Film
Renée Zellweger as Judy Garland in Judy.
Renée Zellweger as Judy Garland in Judy.

Film review: Judy

by / Sep. 30, 2019 1pm EST

It’s no secret that the cult of Judy Garland fans were drawn to her suffering as much as to her abilities as a performer. That seems to be the intended audience for Judy, now playing at the Dipson Amherst and Eastern Hills Mall theaters, which recreates her abilities as a stage artist but mostly focuses on the sad state of her life in the months prior to her presumably accidental death in 1969 from an overdose of barbiturates.

Garland is played by Renée Zellweger, which turns out to be a canny bit of casting: if there’s one thing that Zellweger is good at, it’s looking pathetic. That’s not to say that she doesn’t give a credible impression of Garland as a singer and live performer, no mean feat (and one all but guaranteed to net her an Oscar nomination). But Judy is more concerned with the star’s tragedies than her triumphs.

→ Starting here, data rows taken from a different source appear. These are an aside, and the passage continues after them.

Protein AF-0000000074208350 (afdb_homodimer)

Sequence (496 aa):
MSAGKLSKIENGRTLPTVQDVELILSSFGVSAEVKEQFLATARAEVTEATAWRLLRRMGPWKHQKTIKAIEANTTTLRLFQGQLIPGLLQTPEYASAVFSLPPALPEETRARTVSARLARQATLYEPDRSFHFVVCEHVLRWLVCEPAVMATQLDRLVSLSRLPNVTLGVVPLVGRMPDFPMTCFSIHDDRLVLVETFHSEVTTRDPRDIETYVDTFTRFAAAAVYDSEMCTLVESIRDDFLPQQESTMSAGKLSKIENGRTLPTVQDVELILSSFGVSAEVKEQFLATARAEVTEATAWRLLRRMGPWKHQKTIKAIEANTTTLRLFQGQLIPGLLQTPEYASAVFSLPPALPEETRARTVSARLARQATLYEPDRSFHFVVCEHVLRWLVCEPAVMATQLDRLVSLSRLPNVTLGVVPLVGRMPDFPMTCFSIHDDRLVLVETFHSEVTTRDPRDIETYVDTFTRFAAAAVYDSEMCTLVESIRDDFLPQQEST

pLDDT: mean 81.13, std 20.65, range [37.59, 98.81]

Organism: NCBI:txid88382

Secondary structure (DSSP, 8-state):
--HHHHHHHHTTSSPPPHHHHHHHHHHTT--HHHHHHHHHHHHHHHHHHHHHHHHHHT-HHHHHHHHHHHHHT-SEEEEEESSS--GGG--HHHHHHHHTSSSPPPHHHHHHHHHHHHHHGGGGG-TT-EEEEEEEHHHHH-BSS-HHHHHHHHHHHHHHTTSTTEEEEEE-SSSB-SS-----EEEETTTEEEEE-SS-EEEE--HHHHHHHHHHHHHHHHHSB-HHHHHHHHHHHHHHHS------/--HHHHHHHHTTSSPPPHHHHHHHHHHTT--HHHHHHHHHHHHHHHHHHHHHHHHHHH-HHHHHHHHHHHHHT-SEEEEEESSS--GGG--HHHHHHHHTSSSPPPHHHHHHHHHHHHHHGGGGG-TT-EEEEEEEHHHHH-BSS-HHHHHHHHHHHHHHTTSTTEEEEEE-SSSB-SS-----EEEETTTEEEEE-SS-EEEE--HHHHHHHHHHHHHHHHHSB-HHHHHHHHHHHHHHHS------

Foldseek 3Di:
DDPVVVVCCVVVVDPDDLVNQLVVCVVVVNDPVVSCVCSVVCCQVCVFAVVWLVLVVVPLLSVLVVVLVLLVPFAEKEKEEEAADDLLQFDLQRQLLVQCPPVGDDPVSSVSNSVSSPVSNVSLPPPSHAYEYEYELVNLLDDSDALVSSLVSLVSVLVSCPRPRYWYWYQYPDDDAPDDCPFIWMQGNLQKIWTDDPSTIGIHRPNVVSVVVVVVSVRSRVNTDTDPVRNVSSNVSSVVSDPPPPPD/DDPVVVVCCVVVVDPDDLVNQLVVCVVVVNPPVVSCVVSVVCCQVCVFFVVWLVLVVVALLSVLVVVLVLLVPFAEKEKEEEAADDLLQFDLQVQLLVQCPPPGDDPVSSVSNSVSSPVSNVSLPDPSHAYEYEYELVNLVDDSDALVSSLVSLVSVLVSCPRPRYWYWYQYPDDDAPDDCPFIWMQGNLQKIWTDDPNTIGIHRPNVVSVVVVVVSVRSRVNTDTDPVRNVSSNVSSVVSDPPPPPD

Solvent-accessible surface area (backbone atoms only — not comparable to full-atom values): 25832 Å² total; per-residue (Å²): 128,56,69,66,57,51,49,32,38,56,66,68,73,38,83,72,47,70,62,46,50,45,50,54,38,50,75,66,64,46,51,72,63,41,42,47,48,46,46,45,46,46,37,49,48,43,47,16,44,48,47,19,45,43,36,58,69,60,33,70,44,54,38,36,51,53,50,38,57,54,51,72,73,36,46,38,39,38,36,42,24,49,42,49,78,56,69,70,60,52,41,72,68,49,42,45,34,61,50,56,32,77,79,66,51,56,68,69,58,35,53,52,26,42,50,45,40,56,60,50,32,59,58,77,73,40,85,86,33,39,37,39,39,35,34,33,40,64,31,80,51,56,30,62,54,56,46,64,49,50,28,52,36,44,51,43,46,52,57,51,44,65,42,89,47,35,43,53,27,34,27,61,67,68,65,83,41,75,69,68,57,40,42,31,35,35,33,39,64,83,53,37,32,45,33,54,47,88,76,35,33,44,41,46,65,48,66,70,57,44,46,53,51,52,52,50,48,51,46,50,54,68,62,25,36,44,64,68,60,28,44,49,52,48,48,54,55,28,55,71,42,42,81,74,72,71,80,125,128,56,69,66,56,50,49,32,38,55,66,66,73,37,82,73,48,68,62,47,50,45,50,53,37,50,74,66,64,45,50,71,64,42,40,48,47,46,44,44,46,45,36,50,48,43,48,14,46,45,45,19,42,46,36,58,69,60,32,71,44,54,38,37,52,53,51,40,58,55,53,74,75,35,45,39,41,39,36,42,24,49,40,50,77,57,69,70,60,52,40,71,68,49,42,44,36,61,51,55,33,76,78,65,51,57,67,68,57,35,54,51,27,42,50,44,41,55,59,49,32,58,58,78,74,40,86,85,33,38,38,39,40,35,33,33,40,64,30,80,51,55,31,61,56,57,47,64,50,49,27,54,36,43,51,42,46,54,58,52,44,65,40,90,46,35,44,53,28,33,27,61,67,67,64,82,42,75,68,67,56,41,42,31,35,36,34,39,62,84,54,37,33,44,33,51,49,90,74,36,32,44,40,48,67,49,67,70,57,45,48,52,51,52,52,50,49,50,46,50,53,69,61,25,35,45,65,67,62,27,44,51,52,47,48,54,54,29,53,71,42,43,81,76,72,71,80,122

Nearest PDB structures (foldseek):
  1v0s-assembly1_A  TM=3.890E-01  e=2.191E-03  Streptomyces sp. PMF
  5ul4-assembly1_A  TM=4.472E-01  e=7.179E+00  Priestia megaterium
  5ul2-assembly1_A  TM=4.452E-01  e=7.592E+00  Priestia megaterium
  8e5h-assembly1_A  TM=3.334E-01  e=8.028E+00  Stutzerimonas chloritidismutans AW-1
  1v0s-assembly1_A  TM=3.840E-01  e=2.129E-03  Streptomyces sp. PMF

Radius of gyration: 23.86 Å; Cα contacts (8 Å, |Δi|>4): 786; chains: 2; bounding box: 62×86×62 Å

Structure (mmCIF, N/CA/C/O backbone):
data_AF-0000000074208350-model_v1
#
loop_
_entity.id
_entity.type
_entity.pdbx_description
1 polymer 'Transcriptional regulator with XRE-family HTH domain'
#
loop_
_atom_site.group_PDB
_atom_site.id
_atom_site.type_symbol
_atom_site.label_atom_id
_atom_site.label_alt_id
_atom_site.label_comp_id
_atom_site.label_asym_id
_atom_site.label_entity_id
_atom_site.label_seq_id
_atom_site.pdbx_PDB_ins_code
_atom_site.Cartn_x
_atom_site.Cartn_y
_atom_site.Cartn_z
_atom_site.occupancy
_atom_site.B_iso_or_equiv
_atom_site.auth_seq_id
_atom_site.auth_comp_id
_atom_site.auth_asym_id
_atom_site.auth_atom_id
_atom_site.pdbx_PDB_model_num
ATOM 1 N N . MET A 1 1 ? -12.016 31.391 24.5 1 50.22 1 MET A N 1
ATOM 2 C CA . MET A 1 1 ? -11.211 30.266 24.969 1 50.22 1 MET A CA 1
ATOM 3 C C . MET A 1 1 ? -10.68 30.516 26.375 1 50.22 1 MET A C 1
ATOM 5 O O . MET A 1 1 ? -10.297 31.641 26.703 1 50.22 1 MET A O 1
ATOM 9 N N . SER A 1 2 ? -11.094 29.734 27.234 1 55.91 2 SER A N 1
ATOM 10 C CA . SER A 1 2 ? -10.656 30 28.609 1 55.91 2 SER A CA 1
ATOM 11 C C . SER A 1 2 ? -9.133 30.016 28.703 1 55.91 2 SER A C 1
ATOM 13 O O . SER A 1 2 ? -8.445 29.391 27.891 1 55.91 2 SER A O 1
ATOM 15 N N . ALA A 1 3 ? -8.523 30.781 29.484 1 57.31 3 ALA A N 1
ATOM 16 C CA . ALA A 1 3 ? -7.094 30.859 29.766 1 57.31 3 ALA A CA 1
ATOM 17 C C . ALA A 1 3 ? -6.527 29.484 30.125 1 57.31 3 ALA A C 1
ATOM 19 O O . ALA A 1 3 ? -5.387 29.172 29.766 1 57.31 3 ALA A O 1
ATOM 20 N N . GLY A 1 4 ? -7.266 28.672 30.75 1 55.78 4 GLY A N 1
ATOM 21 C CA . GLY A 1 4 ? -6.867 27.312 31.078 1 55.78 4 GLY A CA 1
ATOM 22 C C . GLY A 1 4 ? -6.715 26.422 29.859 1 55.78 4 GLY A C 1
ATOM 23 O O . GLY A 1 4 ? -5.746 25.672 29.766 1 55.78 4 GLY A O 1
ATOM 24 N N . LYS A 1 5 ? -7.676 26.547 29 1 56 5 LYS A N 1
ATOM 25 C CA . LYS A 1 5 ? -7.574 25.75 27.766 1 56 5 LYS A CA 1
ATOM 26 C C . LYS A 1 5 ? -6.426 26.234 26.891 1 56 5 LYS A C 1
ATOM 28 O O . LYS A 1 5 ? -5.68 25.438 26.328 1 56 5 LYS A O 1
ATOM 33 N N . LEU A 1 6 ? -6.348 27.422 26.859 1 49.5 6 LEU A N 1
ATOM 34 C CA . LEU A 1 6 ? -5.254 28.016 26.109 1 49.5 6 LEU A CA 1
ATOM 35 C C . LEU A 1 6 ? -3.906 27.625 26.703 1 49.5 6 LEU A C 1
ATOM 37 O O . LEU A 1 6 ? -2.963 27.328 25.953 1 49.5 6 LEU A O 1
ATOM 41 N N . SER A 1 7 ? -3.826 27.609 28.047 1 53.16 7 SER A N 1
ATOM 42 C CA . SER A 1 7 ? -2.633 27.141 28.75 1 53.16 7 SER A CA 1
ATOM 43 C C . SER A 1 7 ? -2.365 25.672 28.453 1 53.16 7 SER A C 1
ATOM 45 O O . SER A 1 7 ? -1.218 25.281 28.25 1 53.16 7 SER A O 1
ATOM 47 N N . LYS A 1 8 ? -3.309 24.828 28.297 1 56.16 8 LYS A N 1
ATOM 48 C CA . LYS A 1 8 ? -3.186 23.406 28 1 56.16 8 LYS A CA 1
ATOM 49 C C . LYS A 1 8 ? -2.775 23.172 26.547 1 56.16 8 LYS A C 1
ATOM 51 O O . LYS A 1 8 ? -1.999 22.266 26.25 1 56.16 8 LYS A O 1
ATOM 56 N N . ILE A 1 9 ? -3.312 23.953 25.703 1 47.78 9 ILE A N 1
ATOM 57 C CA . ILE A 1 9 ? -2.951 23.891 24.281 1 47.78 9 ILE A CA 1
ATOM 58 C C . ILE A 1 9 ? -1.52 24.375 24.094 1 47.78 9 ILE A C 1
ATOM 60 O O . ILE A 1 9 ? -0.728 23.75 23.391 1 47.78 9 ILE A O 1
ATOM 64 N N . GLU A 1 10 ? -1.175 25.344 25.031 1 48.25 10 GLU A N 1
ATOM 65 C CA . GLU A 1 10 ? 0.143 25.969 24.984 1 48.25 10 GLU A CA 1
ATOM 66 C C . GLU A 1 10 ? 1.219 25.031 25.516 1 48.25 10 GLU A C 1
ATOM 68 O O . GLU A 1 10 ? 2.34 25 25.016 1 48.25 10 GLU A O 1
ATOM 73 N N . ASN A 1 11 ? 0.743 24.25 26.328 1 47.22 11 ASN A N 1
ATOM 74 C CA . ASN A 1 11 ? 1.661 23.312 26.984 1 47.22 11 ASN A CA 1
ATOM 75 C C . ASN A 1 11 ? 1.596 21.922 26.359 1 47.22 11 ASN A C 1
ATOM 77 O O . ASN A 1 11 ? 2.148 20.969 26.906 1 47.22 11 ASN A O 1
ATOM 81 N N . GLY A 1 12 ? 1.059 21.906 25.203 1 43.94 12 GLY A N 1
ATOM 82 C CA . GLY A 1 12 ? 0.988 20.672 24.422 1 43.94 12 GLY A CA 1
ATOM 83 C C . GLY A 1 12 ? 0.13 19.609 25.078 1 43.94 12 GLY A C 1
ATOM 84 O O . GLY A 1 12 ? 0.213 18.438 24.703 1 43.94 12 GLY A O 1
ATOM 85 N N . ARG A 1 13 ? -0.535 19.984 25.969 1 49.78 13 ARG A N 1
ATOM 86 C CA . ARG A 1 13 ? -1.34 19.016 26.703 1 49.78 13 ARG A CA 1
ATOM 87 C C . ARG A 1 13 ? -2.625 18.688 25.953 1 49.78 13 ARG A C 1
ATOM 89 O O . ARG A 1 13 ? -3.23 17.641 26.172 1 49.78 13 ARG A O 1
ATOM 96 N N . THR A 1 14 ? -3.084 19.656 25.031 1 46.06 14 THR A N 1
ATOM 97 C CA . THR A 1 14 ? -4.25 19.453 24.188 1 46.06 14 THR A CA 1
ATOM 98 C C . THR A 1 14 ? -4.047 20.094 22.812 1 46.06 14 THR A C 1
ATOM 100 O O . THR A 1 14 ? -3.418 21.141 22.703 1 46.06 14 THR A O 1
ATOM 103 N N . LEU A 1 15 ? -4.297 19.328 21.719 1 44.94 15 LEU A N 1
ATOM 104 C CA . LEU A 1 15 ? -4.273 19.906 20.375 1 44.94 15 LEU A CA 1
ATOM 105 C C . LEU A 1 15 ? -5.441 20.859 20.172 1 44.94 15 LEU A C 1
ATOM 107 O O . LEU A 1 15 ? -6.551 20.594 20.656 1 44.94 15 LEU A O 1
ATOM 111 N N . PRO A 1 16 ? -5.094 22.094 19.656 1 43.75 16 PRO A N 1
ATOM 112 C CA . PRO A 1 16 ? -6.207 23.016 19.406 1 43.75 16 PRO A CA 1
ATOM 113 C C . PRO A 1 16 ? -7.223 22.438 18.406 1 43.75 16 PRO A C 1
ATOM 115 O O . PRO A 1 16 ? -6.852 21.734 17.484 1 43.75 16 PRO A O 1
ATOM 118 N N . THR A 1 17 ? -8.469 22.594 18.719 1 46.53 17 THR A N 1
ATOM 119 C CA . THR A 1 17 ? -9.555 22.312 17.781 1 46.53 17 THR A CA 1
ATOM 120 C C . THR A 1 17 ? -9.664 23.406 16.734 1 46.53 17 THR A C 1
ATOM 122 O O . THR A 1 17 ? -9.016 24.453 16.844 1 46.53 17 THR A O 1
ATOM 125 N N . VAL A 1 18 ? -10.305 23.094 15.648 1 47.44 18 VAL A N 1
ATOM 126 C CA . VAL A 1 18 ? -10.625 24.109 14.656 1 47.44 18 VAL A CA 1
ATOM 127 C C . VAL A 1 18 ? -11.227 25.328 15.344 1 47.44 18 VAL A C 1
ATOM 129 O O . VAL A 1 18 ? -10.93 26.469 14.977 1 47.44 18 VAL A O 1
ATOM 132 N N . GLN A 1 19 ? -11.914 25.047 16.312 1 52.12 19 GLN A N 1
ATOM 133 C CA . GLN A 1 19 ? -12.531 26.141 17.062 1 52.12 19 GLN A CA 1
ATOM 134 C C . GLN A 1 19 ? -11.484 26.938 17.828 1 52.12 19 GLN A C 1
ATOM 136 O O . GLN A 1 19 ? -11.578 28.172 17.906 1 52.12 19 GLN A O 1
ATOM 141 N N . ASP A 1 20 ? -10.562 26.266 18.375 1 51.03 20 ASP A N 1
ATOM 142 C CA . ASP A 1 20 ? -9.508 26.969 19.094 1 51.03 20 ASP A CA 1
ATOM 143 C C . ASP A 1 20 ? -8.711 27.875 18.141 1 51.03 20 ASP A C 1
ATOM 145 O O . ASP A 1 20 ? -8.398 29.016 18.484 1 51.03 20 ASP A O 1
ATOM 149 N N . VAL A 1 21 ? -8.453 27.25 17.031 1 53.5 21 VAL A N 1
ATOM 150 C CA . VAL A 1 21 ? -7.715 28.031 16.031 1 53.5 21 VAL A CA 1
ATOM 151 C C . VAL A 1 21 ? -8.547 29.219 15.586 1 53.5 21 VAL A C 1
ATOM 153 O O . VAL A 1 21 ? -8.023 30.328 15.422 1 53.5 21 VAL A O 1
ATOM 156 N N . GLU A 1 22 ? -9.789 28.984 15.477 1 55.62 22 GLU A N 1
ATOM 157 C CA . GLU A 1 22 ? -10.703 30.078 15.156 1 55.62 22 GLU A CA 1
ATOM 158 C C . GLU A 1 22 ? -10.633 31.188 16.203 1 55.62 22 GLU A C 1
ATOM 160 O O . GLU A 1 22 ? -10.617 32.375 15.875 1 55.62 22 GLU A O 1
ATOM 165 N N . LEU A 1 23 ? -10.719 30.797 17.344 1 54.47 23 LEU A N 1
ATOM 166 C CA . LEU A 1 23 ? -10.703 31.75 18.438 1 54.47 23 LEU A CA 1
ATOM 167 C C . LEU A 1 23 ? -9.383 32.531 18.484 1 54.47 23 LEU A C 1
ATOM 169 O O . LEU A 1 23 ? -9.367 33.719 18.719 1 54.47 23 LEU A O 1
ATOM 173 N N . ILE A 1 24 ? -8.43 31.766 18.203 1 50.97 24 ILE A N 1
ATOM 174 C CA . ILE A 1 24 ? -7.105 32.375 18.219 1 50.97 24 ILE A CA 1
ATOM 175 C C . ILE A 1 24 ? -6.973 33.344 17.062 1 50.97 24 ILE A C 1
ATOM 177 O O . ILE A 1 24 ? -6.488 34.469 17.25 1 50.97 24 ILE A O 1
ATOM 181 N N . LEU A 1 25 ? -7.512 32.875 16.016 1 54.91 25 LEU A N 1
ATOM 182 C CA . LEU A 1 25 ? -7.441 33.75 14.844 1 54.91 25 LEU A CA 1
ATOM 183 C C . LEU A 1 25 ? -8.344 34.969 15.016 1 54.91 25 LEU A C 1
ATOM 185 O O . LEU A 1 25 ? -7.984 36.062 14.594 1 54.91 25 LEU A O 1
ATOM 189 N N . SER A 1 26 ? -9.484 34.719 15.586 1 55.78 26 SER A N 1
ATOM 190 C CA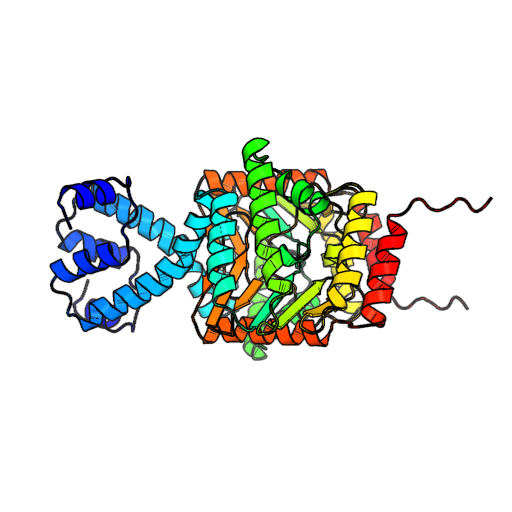 . SER A 1 26 ? -10.398 35.812 15.867 1 55.78 26 SER A CA 1
ATOM 191 C C . SER A 1 26 ? -9.758 36.844 16.797 1 55.78 26 SER A C 1
ATOM 193 O O . SER A 1 26 ? -10 38.031 16.672 1 55.78 26 SER A O 1
ATOM 195 N N . SER A 1 27 ? -9.133 36.469 17.734 1 48.38 27 SER A N 1
ATOM 196 C CA . SER A 1 27 ? -8.516 37.375 18.688 1 48.38 27 SER A CA 1
ATOM 197 C C . SER A 1 27 ? -7.449 38.25 18.031 1 48.38 27 SER A C 1
ATOM 199 O O . SER A 1 27 ? -7.129 39.344 18.516 1 48.38 27 SER A O 1
ATOM 201 N N . PHE A 1 28 ? -6.984 37.781 16.906 1 43.19 28 PHE A N 1
ATOM 202 C CA . PHE A 1 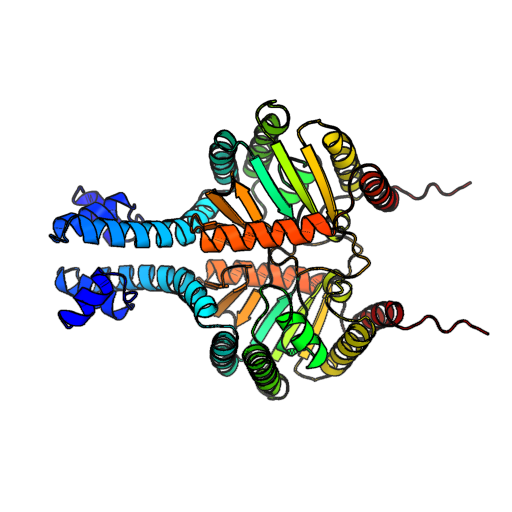28 ? -5.938 38.531 16.203 1 43.19 28 PHE A CA 1
ATOM 203 C C . PHE A 1 28 ? -6.535 39.469 15.172 1 43.19 28 PHE A C 1
ATOM 205 O O . PHE A 1 28 ? -5.809 40.094 14.391 1 43.19 28 PHE A O 1
ATOM 212 N N . GLY A 1 29 ? -7.777 39.625 15.258 1 45.75 29 GLY A N 1
ATOM 213 C CA . GLY A 1 29 ? -8.453 40.594 14.383 1 45.75 29 GLY A CA 1
ATOM 214 C C . GLY A 1 29 ? -8.438 40.156 12.922 1 45.75 29 GLY A C 1
ATOM 215 O O . GLY A 1 29 ? -8.508 41.031 12.031 1 45.75 29 GLY A O 1
ATOM 216 N N . VAL A 1 30 ? -7.926 39 12.602 1 46.53 30 VAL A N 1
ATOM 217 C CA . VAL A 1 30 ? -8.023 38.5 11.234 1 46.53 30 VAL A CA 1
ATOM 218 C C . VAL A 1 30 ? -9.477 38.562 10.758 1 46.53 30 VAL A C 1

Judy takes place in the last year of Garland’s life as she struggles her way through a five-week booking at a London nightclub. Flashbacks to her early Hollywood days show studio handlers teaching the teenaged Judy that if she wanted to be a star she needed to learn to live without such creature comforts as food, sex and sleep (and supplying her with pills to quell all of those hungers), As movie musicals fell out of box office favor Garland found a new career on the live stage in the 1960s. But by the end of the decade financial problems had left her effectively homeless and on the verge of losing custody of her two youngest children, who she had to leave with their father in Los Angeles to take the lucrative London booking.

Adapted from the play End of the Rainbow, Judy is a British production, the latest in a line of celebrity biopics from that country. Bohemian Rhapsody and Rocketman readily come to mind, but the one Judy most resembles is Stan & Ollie, which looked at a pair of similarly faded Hollywood icons as they tried to revive their career on the London stage. The difference is that that film depicted Laurel and Hardy as still eager to connect with their audience, while Zellweger’s Garland seems to be going through the motions, unwilling to rehearse and running through her performances on autopilot. Her considerable talent still comes through, but fans are likely to be saddened by the way that she seems estranged from her own art.

If you want to bemoan Garland’s tragic decline, Judy is the film for you. But if you’re not a fan and want to experience what it was about her that touched so many people, this probably isn’t the place to start.